На берегу спиной ко мне, как цапля, на одной ноге стоял старик и играл на флейте-бансури, а вокруг него лежали козы. Двадцать, а то и тридцать потрясающе красивых кашмирских коз!
Я присел на камень метрах в десяти от старого тибетца. Уверен, подойди я ближе — и тогда музыкант не обратил бы на меня внимания. Он находился в глубоком трансе. Глаза его были закрыты, лицо обращено к луне, а тело, хоть он и стоял в позе «дерева» с вжатой стопой одной ноги в бедро другой, оставалось совершенно неподвижным. В таком положении старик умудрялся безошибочно выдувать тягучую, словно разлитую по поверхности озера, мелодию. И не было на его лице ни безумия, ни кривляния. Как камни вокруг, как склоны гор, лицо старика ничего не выражало. Я вспомнил рассказ Санму о плененных гандхарвой душах, превращенных в звуки флейты. И второй раз за день возникла мысль, что тибетцы — инопланетяне. Кто еще мог придумать такое?!

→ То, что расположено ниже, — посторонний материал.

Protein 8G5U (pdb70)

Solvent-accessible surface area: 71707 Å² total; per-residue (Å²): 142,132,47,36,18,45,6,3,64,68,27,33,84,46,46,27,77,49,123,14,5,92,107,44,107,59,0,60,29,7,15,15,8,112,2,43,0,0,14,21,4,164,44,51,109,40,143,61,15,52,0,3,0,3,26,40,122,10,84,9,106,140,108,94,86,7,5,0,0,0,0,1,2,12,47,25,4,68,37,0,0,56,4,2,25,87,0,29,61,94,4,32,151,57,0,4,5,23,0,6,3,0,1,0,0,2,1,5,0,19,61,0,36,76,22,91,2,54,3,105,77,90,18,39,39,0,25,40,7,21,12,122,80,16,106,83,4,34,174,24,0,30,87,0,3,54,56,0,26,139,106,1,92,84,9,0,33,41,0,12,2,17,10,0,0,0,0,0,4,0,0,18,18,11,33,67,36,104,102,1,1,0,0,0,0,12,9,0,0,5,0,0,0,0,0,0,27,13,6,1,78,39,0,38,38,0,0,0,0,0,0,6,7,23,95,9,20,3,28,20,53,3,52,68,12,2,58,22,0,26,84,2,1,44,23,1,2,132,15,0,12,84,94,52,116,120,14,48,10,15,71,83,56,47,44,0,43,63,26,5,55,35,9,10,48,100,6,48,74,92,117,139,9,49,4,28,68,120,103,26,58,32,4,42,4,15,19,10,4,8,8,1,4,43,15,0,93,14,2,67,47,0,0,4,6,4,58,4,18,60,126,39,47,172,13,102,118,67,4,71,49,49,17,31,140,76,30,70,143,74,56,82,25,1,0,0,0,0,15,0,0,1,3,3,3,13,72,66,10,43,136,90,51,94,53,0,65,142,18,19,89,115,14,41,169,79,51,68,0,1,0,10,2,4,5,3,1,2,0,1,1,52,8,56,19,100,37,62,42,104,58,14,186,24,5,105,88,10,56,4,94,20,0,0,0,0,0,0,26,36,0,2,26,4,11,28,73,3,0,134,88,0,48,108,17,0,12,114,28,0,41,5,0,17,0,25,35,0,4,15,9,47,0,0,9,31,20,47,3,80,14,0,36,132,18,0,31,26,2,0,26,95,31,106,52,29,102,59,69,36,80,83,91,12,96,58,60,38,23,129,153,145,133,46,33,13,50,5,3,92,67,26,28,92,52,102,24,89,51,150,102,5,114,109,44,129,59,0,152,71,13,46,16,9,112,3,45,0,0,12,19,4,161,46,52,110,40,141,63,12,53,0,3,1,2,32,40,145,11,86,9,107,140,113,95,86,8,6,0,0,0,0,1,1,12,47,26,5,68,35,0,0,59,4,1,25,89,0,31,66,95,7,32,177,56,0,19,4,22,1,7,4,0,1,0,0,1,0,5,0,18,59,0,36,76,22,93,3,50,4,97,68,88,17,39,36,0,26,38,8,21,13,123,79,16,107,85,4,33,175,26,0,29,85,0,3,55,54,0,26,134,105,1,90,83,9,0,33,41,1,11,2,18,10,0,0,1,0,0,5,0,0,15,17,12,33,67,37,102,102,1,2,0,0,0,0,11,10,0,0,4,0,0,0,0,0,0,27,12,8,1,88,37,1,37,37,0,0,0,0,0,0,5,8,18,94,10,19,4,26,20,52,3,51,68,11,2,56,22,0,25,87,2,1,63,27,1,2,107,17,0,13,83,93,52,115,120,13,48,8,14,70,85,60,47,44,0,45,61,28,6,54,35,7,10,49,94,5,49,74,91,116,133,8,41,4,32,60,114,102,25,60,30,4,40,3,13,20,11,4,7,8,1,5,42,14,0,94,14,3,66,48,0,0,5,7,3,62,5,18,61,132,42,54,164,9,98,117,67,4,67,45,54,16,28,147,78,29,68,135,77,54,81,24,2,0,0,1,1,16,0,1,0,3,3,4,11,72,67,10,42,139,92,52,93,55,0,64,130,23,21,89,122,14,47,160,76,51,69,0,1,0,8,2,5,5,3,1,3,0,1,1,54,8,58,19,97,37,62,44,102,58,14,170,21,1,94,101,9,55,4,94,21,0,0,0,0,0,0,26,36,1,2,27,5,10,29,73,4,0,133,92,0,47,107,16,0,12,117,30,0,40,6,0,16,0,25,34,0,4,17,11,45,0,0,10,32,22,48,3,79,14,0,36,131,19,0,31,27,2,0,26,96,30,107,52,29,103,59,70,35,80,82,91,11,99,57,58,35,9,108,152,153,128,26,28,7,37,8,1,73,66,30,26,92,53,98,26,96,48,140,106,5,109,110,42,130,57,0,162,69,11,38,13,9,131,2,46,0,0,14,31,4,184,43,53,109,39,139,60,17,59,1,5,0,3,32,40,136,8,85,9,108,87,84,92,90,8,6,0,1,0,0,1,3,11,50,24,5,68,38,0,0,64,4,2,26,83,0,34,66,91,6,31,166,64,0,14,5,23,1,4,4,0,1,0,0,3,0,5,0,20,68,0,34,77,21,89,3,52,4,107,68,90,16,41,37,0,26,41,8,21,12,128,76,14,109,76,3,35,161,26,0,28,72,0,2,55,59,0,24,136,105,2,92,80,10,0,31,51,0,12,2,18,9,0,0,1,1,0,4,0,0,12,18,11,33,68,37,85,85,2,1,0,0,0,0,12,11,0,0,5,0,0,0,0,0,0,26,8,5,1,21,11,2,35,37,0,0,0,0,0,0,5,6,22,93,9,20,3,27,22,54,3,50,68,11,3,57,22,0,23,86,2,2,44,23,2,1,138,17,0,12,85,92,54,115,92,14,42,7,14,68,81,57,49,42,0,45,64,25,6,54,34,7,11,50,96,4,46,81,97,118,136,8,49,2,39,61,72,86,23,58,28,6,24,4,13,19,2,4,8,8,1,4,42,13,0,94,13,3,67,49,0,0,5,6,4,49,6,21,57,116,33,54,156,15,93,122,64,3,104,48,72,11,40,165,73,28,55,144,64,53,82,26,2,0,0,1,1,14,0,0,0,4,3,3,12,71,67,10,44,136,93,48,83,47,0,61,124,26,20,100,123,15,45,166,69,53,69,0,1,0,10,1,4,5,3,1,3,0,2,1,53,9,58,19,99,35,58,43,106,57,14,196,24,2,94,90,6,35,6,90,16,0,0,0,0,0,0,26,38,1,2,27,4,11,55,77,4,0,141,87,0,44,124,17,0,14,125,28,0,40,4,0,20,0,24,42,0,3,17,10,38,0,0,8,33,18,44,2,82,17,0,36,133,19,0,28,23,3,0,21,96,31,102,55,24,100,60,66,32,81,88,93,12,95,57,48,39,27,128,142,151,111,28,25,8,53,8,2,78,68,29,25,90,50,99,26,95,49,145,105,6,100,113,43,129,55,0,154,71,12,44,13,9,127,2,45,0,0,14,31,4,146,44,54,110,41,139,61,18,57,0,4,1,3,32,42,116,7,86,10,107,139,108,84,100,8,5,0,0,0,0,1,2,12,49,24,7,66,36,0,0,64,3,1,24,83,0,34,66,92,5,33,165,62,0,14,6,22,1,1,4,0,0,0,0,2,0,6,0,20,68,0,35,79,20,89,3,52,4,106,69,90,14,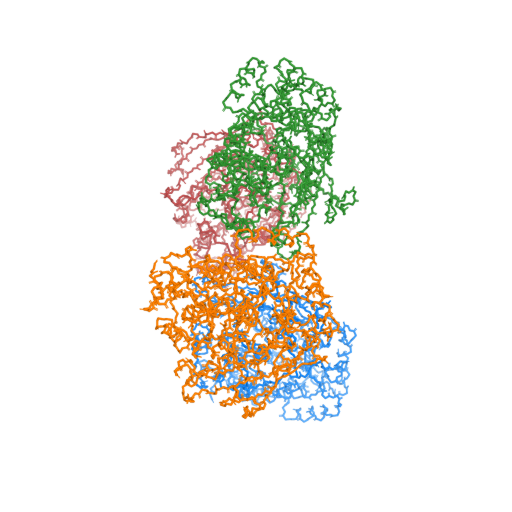39,37,0,26,40,8,21,12,128,78,14,108,77,5,37,161,25,0,29,73,0,2,56,57,0,26,136,108,0,93,77,11,0,31,51,0,11,2,19,9,0,0,0,0,0,4,0,0,11,18,11,33,68,36,86,77,2,1,0,0,0,0,12,12,0,0,5,0,0,0,0,0,0,28,8,5,1,14,12,1,28,33,0,0,0,0,0,0,5,7,22,93,9,20,4,27,21,52,2,51,69,11,2,56,22,0,29,88,1,2,42,22,2,2,138,18,0,11,84,94,54,115,97,10,39,7,15,69,82,59,49,42,0,44,64,24,5,55,35,7,12,48,96,4,46,80,91,120,136,8,48,2,36,66,74,92,23,59,27,7,31,2,13,21,2,4,7,8,1,5,42,12,0,93,12,3,68,47,0,0,4,5,4,48,4,21,55,99,51,51,152,11,92,121,67,3,106,47,71,11,37,171,78,24,47,144,66,53,82,28,3,0,0,0,0,13,0,0,0,4,3,2,13,72,68,10,45,134,93,52,79,47,0,62,135,20,19,101,115,14,46,171,66,54,67,0,1,0,10,2,5,4,3,1,2,0,2,1,54,10,55,18,101,35,54,27,106,70,14,167,20,1,92,89,7,28,6,70,16,0,0,0,0,0,0,29,38,2,1,26,4,10,54,76,4,0,72,87,0,11,123,18,0,13,69,21,0,30,0,0,14,0,24,42,0,5,18,10,40,0,0,9,34,17,45,2,81,18,0,36,133,21,0,29,20,2,0,21,94,30,99,56,22,42,6,13,30,81,86,91,11,96,56,48,41,25,126,141

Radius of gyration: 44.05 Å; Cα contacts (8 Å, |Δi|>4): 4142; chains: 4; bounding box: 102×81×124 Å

Теперь я не испытывал к несчастному безумцу ни отвращения, ни жалости, но с удивлением наблюдал за ним самим и за его слушательницами. Козы лежали с поднятыми головами и неотрывно смотрели на флейту. Казалось, они были готовы последовать за музыкантом куда угодно, хоть бы и в ледяную воду высокогорного озера. «Как крысы за крысоловом, — подумал я. — Или как дети…»
В этот момент крупная коза с треугольным пятном на лбу, напоминающим полуостров Индостан, повернула голову и внимательно посмотрела мне в глаза. Не отводя взгляда, встала на ноги и, словно желая укрепить меня в возникшей догадке, отправилась к воде. Постояла у самой ее кромки и, как ни в чем не бывало, пошла по зеркальной поверхности, аккуратно переставляя тонкие ноги — с одного лунного «зайчика» на другой, с одного на другой. Следом за ней потянулись и остальные козы. Их копыта разбивали луну на жидкие осколки, и те, перекатываясь, как ртуть, тянулись друг к другу, сливались в лужицы побольше, пока в какой-то момент не превратились в огромный сияющий, не оставляющий места темноте свет.